The bulk of neuron production in the central nervous system takes place before birth, and comes to a halt by birth. But scientists have identified specific regions in the core of the brain that retain stem cells into adulthood and continue to produce new neurons.

NC State researchers, investigating the subventricular zone, one of the regions that retains stem cells, have identified a gene that acts as a switch – transforming some embryonic stem cells into adult cells that can no longer produce new neurons. The research was done using mice. These cells form a layer of cells that support adult stem cells. The gene, called FoxJ1, increases its activity near the time of birth, when neural development slows down. However, the FoxJ1 gene is not activated in most of the stem cells in the subventricular zone – where new neurons continue to be produced into adulthood.

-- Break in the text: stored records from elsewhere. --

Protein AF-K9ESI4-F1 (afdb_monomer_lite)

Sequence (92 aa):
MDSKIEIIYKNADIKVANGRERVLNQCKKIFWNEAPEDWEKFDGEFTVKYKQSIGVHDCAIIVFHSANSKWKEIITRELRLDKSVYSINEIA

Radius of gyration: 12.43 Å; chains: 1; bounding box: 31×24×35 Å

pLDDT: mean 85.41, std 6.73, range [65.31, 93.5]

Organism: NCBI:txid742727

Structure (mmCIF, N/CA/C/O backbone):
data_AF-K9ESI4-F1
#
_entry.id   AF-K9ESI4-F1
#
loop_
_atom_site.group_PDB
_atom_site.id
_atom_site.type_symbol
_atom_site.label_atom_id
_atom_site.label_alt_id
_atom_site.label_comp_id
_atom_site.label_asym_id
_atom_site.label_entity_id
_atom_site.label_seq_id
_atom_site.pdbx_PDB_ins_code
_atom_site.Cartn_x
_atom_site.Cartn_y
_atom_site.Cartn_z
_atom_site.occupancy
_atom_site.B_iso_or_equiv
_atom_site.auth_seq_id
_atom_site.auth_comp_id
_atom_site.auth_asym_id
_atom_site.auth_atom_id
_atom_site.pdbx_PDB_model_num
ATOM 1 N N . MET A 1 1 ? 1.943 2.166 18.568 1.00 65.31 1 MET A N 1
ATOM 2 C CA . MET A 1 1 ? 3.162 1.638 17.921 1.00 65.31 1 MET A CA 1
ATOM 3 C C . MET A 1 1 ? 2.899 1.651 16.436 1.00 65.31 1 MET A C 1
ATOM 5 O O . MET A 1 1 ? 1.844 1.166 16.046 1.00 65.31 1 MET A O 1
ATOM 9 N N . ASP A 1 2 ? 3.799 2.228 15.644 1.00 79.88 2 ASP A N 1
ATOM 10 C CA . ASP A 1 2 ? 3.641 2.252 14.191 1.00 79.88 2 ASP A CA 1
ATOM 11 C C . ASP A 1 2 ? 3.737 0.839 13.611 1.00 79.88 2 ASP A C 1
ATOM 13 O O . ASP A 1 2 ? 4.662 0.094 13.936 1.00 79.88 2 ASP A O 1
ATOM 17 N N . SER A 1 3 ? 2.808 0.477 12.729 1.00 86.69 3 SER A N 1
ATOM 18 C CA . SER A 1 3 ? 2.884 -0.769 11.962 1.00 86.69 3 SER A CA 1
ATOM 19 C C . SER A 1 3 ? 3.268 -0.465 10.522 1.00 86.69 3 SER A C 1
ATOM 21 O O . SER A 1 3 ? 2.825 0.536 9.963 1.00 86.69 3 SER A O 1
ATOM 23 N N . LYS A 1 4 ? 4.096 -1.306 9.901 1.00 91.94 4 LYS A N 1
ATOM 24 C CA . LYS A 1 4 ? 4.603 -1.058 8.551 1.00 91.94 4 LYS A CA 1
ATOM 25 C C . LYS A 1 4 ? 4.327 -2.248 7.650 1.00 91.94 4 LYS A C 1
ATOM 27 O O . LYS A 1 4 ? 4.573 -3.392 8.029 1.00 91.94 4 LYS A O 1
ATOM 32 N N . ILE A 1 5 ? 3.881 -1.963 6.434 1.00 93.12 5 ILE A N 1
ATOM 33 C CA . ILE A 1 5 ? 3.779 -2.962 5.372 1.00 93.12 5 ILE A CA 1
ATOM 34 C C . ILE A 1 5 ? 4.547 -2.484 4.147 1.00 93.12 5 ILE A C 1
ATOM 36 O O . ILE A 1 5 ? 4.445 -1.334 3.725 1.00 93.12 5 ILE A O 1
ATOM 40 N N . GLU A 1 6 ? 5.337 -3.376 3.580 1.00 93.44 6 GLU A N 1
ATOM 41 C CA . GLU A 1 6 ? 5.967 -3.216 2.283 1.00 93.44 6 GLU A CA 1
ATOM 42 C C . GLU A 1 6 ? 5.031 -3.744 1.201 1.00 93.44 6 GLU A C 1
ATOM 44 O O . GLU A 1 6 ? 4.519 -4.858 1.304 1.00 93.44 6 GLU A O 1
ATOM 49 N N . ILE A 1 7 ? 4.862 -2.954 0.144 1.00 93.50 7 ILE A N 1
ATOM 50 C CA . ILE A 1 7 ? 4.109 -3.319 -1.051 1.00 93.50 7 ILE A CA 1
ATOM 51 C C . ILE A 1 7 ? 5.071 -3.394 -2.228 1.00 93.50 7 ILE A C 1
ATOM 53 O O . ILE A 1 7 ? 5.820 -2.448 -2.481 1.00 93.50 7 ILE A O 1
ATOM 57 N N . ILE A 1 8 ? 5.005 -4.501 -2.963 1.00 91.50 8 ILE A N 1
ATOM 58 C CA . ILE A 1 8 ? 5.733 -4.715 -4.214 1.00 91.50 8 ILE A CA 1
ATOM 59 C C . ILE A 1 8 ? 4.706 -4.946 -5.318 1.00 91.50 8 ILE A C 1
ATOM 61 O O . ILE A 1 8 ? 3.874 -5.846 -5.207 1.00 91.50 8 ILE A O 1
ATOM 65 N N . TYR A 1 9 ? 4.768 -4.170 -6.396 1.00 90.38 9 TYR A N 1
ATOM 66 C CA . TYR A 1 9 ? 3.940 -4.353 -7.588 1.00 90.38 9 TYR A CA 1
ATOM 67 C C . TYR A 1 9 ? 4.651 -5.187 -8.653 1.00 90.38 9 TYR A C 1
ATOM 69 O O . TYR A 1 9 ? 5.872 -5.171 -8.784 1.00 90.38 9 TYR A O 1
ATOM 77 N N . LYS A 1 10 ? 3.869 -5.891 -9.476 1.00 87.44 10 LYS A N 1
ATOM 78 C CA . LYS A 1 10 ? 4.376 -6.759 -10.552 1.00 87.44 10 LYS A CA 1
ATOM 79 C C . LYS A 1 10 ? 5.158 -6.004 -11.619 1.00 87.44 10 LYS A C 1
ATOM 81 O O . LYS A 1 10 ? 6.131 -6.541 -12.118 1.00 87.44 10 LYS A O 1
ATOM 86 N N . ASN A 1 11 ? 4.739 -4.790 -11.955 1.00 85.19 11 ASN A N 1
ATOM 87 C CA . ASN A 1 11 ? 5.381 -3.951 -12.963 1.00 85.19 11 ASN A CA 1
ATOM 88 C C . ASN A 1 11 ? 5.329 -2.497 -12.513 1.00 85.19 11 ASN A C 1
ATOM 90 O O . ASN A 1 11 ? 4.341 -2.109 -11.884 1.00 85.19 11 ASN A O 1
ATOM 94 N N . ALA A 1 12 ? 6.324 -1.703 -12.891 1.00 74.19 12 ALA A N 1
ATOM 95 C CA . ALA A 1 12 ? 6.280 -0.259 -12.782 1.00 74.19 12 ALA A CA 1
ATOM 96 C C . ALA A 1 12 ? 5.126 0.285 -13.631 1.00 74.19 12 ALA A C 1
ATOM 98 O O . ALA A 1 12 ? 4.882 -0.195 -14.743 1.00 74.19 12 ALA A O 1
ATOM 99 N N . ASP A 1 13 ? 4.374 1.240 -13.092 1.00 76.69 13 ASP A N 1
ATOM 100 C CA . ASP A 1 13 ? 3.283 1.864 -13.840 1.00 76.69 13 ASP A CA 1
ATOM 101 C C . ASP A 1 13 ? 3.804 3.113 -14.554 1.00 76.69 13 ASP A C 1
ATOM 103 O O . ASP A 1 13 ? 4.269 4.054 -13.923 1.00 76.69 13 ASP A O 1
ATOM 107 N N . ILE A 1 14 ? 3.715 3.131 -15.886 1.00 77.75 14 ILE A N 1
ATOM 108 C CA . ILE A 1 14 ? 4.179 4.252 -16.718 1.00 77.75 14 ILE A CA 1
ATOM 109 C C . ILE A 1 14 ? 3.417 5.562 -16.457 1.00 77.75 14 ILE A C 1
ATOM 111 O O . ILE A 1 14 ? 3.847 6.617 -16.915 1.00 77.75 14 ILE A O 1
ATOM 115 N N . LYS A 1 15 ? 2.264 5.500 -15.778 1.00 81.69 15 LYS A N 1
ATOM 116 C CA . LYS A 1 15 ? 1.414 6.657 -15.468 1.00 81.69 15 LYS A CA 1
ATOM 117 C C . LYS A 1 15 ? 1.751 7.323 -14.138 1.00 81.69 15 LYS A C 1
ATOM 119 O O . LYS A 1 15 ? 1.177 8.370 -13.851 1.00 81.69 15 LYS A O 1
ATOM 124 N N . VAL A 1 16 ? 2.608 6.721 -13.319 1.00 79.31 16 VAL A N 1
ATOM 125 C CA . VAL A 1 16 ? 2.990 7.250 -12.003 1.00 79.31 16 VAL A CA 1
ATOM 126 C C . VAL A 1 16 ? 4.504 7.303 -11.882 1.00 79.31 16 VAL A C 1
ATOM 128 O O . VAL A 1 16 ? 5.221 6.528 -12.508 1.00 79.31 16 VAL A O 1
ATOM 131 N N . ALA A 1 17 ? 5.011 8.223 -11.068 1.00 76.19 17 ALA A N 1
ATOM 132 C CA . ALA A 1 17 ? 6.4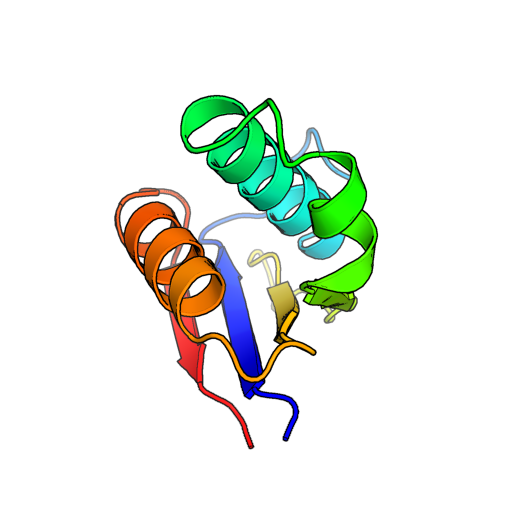53 8.447 -10.985 1.00 76.19 17 ALA A CA 1
ATOM 133 C C . ALA A 1 17 ? 7.220 7.291 -10.310 1.00 76.19 17 ALA A C 1
ATOM 135 O O . ALA A 1 17 ? 8.416 7.130 -10.547 1.00 76.19 17 ALA A O 1
ATOM 136 N N . ASN A 1 18 ? 6.570 6.546 -9.406 1.00 82.44 18 ASN A N 1
ATOM 137 C CA . ASN A 1 18 ? 7.147 5.423 -8.657 1.00 82.44 18 ASN A CA 1
ATOM 138 C C . ASN A 1 18 ? 6.081 4.687 -7.822 1.00 82.44 18 ASN A C 1
ATOM 140 O O . ASN A 1 18 ? 4.945 5.146 -7.656 1.00 82.44 18 ASN A O 1
ATOM 144 N N . GLY A 1 19 ? 6.499 3.587 -7.188 1.00 84.62 19 GLY A N 1
ATOM 145 C CA . GLY A 1 19 ? 5.665 2.797 -6.284 1.00 84.62 19 GLY A CA 1
ATOM 146 C C . GLY A 1 19 ? 5.017 3.574 -5.135 1.00 84.62 19 GLY A C 1
ATOM 147 O O . GLY A 1 19 ? 3.892 3.244 -4.761 1.00 84.62 19 GLY A O 1
ATOM 148 N N . ARG A 1 20 ? 5.642 4.635 -4.598 1.00 90.56 20 ARG A N 1
ATOM 149 C CA . ARG A 1 20 ? 5.026 5.450 -3.530 1.00 90.56 20 ARG A CA 1
ATOM 150 C C . ARG A 1 20 ? 3.777 6.158 -4.028 1.00 90.56 20 ARG A C 1
ATOM 152 O O . ARG A 1 20 ? 2.749 6.094 -3.361 1.00 90.56 20 ARG A O 1
ATOM 159 N N . GLU A 1 21 ? 3.860 6.839 -5.165 1.00 89.69 21 GLU A N 1
ATOM 160 C CA . GLU A 1 21 ? 2.711 7.553 -5.732 1.00 89.69 21 GLU A CA 1
ATOM 161 C C . GLU A 1 21 ? 1.577 6.586 -6.074 1.00 89.69 21 GLU A C 1
ATOM 163 O O . GLU A 1 21 ? 0.411 6.843 -5.773 1.00 89.69 21 GLU A O 1
ATOM 168 N N . ARG A 1 22 ? 1.935 5.416 -6.606 1.00 89.12 22 ARG A N 1
ATOM 169 C CA . ARG A 1 22 ? 0.983 4.348 -6.888 1.00 89.12 22 ARG A CA 1
ATOM 170 C C . ARG A 1 22 ? 0.253 3.861 -5.642 1.00 89.12 22 ARG A C 1
ATOM 172 O O . ARG A 1 22 ? -0.976 3.820 -5.639 1.00 89.12 22 ARG A O 1
ATOM 179 N N . VAL A 1 23 ? 0.995 3.509 -4.589 1.00 91.50 23 VAL A N 1
ATOM 180 C CA . VAL A 1 23 ? 0.403 3.088 -3.313 1.00 91.50 23 VAL A CA 1
ATOM 181 C C . VAL A 1 23 ? -0.465 4.197 -2.737 1.00 91.50 23 VAL A C 1
ATOM 183 O O . VAL A 1 23 ? -1.594 3.927 -2.343 1.00 91.50 23 VAL A O 1
ATOM 186 N N . LEU A 1 24 ? 0.011 5.444 -2.736 1.00 90.44 24 LEU A N 1
ATOM 187 C CA . LEU A 1 24 ? -0.754 6.570 -2.210 1.00 90.44 24 LEU A CA 1
ATOM 188 C C . LEU A 1 24 ? -2.091 6.733 -2.945 1.00 90.44 24 LEU A C 1
ATOM 190 O O . LEU A 1 24 ? -3.126 6.879 -2.301 1.00 90.44 24 LEU A O 1
ATOM 194 N N . ASN A 1 25 ? -2.088 6.655 -4.277 1.00 90.12 25 ASN A N 1
ATOM 195 C CA . ASN A 1 25 ? -3.306 6.746 -5.080 1.00 90.12 25 ASN A CA 1
ATOM 196 C C . ASN A 1 25 ? -4.269 5.579 -4.823 1.00 90.12 25 ASN A C 1
ATOM 198 O O . ASN A 1 25 ? -5.480 5.801 -4.790 1.00 90.12 25 ASN A O 1
ATOM 202 N N . GLN A 1 26 ? -3.765 4.359 -4.602 1.00 89.62 26 GLN A N 1
ATOM 203 C CA . GLN A 1 26 ? -4.624 3.231 -4.230 1.00 89.62 26 GLN A CA 1
ATOM 204 C C . GLN A 1 26 ? -5.210 3.388 -2.835 1.00 89.62 26 GLN A C 1
ATOM 206 O O . GLN A 1 26 ? -6.420 3.246 -2.682 1.00 89.62 26 GLN A O 1
ATOM 211 N N . CYS A 1 27 ? -4.410 3.767 -1.837 1.00 89.25 27 CYS A N 1
ATOM 212 C CA . CYS A 1 27 ? -4.941 4.003 -0.501 1.00 89.25 27 CYS A CA 1
ATOM 213 C C . CYS A 1 27 ? -5.986 5.130 -0.500 1.00 89.25 27 CYS A C 1
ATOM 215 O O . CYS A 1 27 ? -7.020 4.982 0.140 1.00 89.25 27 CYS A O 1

“Research into why and how some stem cells in the subventricular zone continue to produce new neurons is important because a biological understanding of how these cells function can contribute to new treatments to replace damaged or diseased brain tissue, hopefully in regions that cannot do this by themselves,” says Dr. Troy Ghashghaei, an assistant professor of neurobiology at NC State and the senior author of the research. “This research helps us understand brain development itself, which is key to identifying novel approaches for treatment of many neurological disorders.”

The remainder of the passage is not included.